#### Task prompt:
Using the listing below, give again exactly the lines from the line with "Protein AF-A0A7S0VR36-F1 (afdb_monomer_lite)" to the line with "ATOM 31 C CA . LEU", inclusive, without the pictures.

#### Material provided:
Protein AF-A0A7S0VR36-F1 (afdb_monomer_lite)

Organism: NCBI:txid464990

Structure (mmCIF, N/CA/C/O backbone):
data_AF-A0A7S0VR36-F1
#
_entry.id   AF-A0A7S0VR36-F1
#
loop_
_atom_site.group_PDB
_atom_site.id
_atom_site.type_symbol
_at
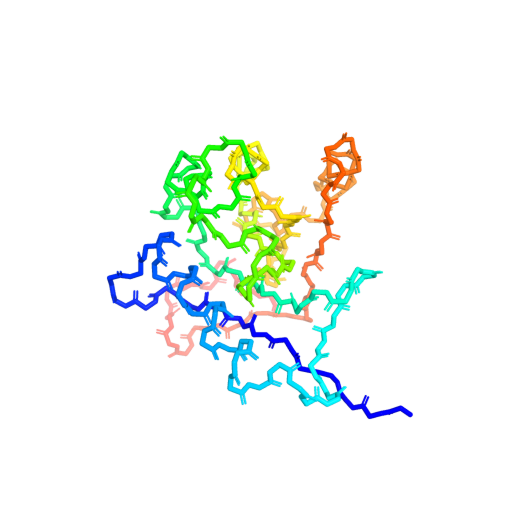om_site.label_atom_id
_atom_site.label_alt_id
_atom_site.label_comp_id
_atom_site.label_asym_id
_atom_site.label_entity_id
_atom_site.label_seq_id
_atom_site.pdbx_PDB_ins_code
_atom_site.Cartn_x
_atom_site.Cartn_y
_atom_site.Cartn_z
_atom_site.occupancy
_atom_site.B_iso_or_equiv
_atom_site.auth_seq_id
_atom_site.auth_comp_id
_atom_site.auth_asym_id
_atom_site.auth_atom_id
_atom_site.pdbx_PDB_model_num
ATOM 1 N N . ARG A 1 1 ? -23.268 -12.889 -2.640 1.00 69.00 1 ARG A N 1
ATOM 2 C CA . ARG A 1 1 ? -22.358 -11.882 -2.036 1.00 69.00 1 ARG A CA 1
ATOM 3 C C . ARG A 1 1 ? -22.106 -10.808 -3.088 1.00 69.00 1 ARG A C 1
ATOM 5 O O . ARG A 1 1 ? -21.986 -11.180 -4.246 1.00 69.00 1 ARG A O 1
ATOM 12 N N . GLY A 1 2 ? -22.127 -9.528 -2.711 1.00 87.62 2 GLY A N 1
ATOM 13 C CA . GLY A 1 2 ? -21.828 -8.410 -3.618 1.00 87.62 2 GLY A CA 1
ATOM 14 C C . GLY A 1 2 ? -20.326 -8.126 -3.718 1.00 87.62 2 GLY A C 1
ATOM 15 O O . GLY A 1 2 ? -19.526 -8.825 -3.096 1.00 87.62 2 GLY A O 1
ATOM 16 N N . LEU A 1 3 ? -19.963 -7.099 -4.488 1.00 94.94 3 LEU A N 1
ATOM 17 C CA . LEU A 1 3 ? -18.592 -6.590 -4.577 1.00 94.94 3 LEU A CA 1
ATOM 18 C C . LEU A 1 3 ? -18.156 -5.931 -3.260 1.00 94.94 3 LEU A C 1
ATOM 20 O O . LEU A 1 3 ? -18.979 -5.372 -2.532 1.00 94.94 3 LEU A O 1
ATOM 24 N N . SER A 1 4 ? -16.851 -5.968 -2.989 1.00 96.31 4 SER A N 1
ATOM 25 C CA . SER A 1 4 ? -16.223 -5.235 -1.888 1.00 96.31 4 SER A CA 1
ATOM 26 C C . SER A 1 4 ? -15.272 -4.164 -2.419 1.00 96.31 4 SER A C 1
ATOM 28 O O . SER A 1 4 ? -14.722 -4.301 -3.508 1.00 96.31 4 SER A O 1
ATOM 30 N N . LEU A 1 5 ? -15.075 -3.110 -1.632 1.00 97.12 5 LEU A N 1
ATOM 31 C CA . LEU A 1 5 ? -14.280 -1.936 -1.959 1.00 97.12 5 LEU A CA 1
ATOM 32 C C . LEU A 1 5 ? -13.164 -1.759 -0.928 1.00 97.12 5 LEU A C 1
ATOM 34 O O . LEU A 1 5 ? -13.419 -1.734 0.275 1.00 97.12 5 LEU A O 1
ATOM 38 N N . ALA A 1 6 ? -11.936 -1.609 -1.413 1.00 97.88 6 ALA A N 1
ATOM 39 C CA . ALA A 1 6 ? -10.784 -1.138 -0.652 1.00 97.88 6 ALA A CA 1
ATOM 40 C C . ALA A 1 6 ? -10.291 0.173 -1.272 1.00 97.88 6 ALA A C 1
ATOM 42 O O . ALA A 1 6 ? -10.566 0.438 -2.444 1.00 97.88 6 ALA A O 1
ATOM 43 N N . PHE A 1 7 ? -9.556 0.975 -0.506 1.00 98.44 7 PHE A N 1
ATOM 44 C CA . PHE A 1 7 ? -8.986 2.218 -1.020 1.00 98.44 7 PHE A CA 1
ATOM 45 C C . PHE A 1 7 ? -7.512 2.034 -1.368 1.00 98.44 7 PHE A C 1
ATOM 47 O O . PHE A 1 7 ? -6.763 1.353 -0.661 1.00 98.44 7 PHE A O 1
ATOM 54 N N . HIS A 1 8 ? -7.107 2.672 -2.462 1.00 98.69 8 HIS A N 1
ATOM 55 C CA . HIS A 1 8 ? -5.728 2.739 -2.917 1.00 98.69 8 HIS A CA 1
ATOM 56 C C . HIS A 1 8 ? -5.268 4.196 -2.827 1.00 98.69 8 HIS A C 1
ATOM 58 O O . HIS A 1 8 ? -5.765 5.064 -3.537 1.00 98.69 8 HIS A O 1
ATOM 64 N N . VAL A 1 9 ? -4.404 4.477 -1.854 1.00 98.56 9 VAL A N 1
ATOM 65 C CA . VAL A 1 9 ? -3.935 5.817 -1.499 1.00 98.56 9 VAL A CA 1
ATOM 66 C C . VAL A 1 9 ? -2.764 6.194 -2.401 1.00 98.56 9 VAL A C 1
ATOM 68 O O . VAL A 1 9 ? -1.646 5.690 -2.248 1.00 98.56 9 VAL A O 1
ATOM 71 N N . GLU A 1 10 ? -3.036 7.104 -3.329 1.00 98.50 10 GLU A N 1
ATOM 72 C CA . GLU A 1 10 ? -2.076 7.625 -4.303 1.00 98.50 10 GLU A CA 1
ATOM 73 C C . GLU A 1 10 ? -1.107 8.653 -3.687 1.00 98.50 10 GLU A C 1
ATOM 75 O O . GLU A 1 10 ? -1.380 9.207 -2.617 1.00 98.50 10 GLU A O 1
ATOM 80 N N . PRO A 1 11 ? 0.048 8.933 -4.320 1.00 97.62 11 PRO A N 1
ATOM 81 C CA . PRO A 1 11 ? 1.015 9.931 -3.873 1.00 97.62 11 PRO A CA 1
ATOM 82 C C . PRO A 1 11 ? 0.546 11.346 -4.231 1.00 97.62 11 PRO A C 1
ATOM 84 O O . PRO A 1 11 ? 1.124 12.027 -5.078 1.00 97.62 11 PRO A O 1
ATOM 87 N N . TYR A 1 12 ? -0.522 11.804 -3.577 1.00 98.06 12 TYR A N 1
--
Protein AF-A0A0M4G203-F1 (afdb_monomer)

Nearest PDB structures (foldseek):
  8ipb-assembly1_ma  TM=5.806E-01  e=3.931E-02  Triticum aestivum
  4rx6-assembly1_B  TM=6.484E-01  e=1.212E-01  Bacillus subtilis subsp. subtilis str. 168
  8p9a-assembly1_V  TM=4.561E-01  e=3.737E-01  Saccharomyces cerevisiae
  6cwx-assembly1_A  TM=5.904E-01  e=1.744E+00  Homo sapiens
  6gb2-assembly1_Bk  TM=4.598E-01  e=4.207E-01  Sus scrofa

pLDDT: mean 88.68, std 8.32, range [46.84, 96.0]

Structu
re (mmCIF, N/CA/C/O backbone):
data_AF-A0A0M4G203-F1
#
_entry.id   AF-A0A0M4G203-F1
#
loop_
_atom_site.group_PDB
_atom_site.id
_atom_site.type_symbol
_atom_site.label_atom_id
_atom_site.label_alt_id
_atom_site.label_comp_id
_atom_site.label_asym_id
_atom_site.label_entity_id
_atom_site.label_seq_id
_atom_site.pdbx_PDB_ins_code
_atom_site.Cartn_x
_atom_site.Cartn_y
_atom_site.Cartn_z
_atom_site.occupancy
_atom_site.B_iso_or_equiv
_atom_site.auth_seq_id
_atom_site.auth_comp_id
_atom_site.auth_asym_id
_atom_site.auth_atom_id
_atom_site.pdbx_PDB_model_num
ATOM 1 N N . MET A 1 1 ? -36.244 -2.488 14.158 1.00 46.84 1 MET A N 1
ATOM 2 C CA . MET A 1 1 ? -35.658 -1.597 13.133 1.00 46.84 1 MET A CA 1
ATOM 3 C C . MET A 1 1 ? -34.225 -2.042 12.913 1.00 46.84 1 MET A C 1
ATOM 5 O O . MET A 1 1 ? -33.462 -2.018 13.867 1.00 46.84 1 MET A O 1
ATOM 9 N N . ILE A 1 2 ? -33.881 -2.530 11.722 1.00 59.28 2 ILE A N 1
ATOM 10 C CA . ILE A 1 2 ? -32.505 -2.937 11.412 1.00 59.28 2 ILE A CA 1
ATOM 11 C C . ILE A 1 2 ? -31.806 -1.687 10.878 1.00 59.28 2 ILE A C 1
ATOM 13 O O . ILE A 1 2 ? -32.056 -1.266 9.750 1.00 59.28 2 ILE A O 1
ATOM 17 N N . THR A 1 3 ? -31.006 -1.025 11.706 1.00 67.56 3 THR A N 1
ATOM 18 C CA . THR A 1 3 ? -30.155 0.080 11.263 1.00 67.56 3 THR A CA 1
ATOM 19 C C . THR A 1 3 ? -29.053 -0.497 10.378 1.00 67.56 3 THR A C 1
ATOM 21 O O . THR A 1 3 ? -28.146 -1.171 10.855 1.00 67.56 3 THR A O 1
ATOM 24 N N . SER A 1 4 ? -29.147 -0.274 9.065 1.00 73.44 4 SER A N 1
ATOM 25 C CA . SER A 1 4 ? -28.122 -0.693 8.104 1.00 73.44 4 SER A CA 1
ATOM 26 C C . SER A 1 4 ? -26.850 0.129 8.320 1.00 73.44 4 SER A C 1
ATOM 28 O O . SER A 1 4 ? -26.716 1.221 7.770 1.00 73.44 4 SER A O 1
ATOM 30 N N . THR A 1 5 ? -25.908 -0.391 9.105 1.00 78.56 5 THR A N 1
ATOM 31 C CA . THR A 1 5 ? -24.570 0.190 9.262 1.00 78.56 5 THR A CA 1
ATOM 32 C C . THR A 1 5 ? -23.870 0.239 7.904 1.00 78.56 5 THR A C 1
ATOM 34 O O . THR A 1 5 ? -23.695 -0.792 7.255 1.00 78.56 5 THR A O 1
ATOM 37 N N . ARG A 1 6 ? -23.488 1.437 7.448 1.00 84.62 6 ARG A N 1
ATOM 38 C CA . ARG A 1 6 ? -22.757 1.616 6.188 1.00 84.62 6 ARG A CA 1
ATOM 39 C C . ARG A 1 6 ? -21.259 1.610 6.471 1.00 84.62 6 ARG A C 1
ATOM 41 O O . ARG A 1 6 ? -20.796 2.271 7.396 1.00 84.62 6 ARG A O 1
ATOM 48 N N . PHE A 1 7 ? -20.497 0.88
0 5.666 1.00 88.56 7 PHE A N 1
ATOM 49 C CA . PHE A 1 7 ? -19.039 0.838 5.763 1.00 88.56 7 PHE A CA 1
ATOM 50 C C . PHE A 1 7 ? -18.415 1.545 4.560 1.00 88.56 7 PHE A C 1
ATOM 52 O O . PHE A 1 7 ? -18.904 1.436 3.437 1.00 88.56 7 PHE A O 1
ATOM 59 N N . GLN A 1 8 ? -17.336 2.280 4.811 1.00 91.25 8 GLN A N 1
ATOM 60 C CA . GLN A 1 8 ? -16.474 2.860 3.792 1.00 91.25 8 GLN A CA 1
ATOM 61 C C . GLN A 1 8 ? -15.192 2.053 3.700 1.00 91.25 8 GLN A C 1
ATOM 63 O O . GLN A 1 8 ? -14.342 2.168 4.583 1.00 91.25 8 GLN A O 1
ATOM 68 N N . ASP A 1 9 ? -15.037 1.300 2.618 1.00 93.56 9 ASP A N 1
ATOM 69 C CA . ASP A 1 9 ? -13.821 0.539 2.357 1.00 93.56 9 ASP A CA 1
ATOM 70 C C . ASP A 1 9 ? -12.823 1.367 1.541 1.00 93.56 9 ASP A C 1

#### Completed exercise:
Protein AF-A0A7S0VR36-F1 (afdb_monomer_lite)

Organism: NCBI:txid464990

Structure (mmCIF, N/CA/C/O backbone):
data_AF-A0A7S0VR36-F1
#
_entry.id   AF-A0A7S0VR36-F1
#
loop_
_atom_site.group_PDB
_atom_site.id
_atom_site.type_symbol
_at
om_site.label_atom_id
_atom_site.label_alt_id
_atom_site.label_comp_id
_atom_site.label_asym_id
_atom_site.label_entity_id
_atom_site.label_seq_id
_atom_site.pdbx_PDB_ins_code
_atom_site.Cartn_x
_atom_site.Cartn_y
_atom_site.Cartn_z
_atom_site.occupancy
_atom_site.B_iso_or_equiv
_atom_site.auth_seq_id
_atom_site.auth_comp_id
_atom_site.auth_asym_id
_atom_site.auth_atom_id
_atom_site.pdbx_PDB_model_num
ATOM 1 N N . ARG A 1 1 ? -23.268 -12.889 -2.640 1.00 69.00 1 ARG A N 1
ATOM 2 C CA . ARG A 1 1 ? -22.358 -11.882 -2.036 1.00 69.00 1 ARG A CA 1
ATOM 3 C C . ARG A 1 1 ? -22.106 -10.808 -3.088 1.00 69.00 1 ARG A C 1
ATOM 5 O O . ARG A 1 1 ? -21.986 -11.180 -4.246 1.00 69.00 1 ARG A O 1
ATOM 12 N N . GLY A 1 2 ? -22.127 -9.528 -2.711 1.00 87.62 2 GLY A N 1
ATOM 13 C CA . GLY A 1 2 ? -21.828 -8.410 -3.618 1.00 87.62 2 GLY A CA 1
ATOM 14 C C . GLY A 1 2 ? -20.326 -8.126 -3.718 1.00 87.62 2 GLY A C 1
ATOM 15 O O . GLY A 1 2 ? -19.526 -8.825 -3.096 1.00 87.62 2 GLY A O 1
ATOM 16 N N . LEU A 1 3 ? -19.963 -7.099 -4.488 1.00 94.94 3 LEU A N 1
ATOM 17 C CA . LEU A 1 3 ? -18.592 -6.590 -4.577 1.00 94.94 3 LEU A CA 1
ATOM 18 C C . LEU A 1 3 ? -18.156 -5.931 -3.260 1.00 94.94 3 LEU A C 1
ATOM 20 O O . LEU A 1 3 ? -18.979 -5.372 -2.532 1.00 94.94 3 LEU A O 1
ATOM 24 N N . SER A 1 4 ? -16.851 -5.968 -2.989 1.00 96.31 4 SER A N 1
ATOM 25 C CA . SER A 1 4 ? -16.223 -5.235 -1.888 1.00 96.31 4 SER A CA 1
ATOM 26 C C . SER A 1 4 ? -15.272 -4.164 -2.419 1.00 96.31 4 SER A C 1
ATOM 28 O O . SER A 1 4 ? -14.722 -4.301 -3.508 1.00 96.31 4 SER A O 1
ATOM 30 N N . LEU A 1 5 ? -15.075 -3.110 -1.632 1.00 97.12 5 LEU A N 1
ATOM 31 C CA . LEU A 1 5 ? -14.280 -1.936 -1.959 1.00 97.12 5 LEU A CA 1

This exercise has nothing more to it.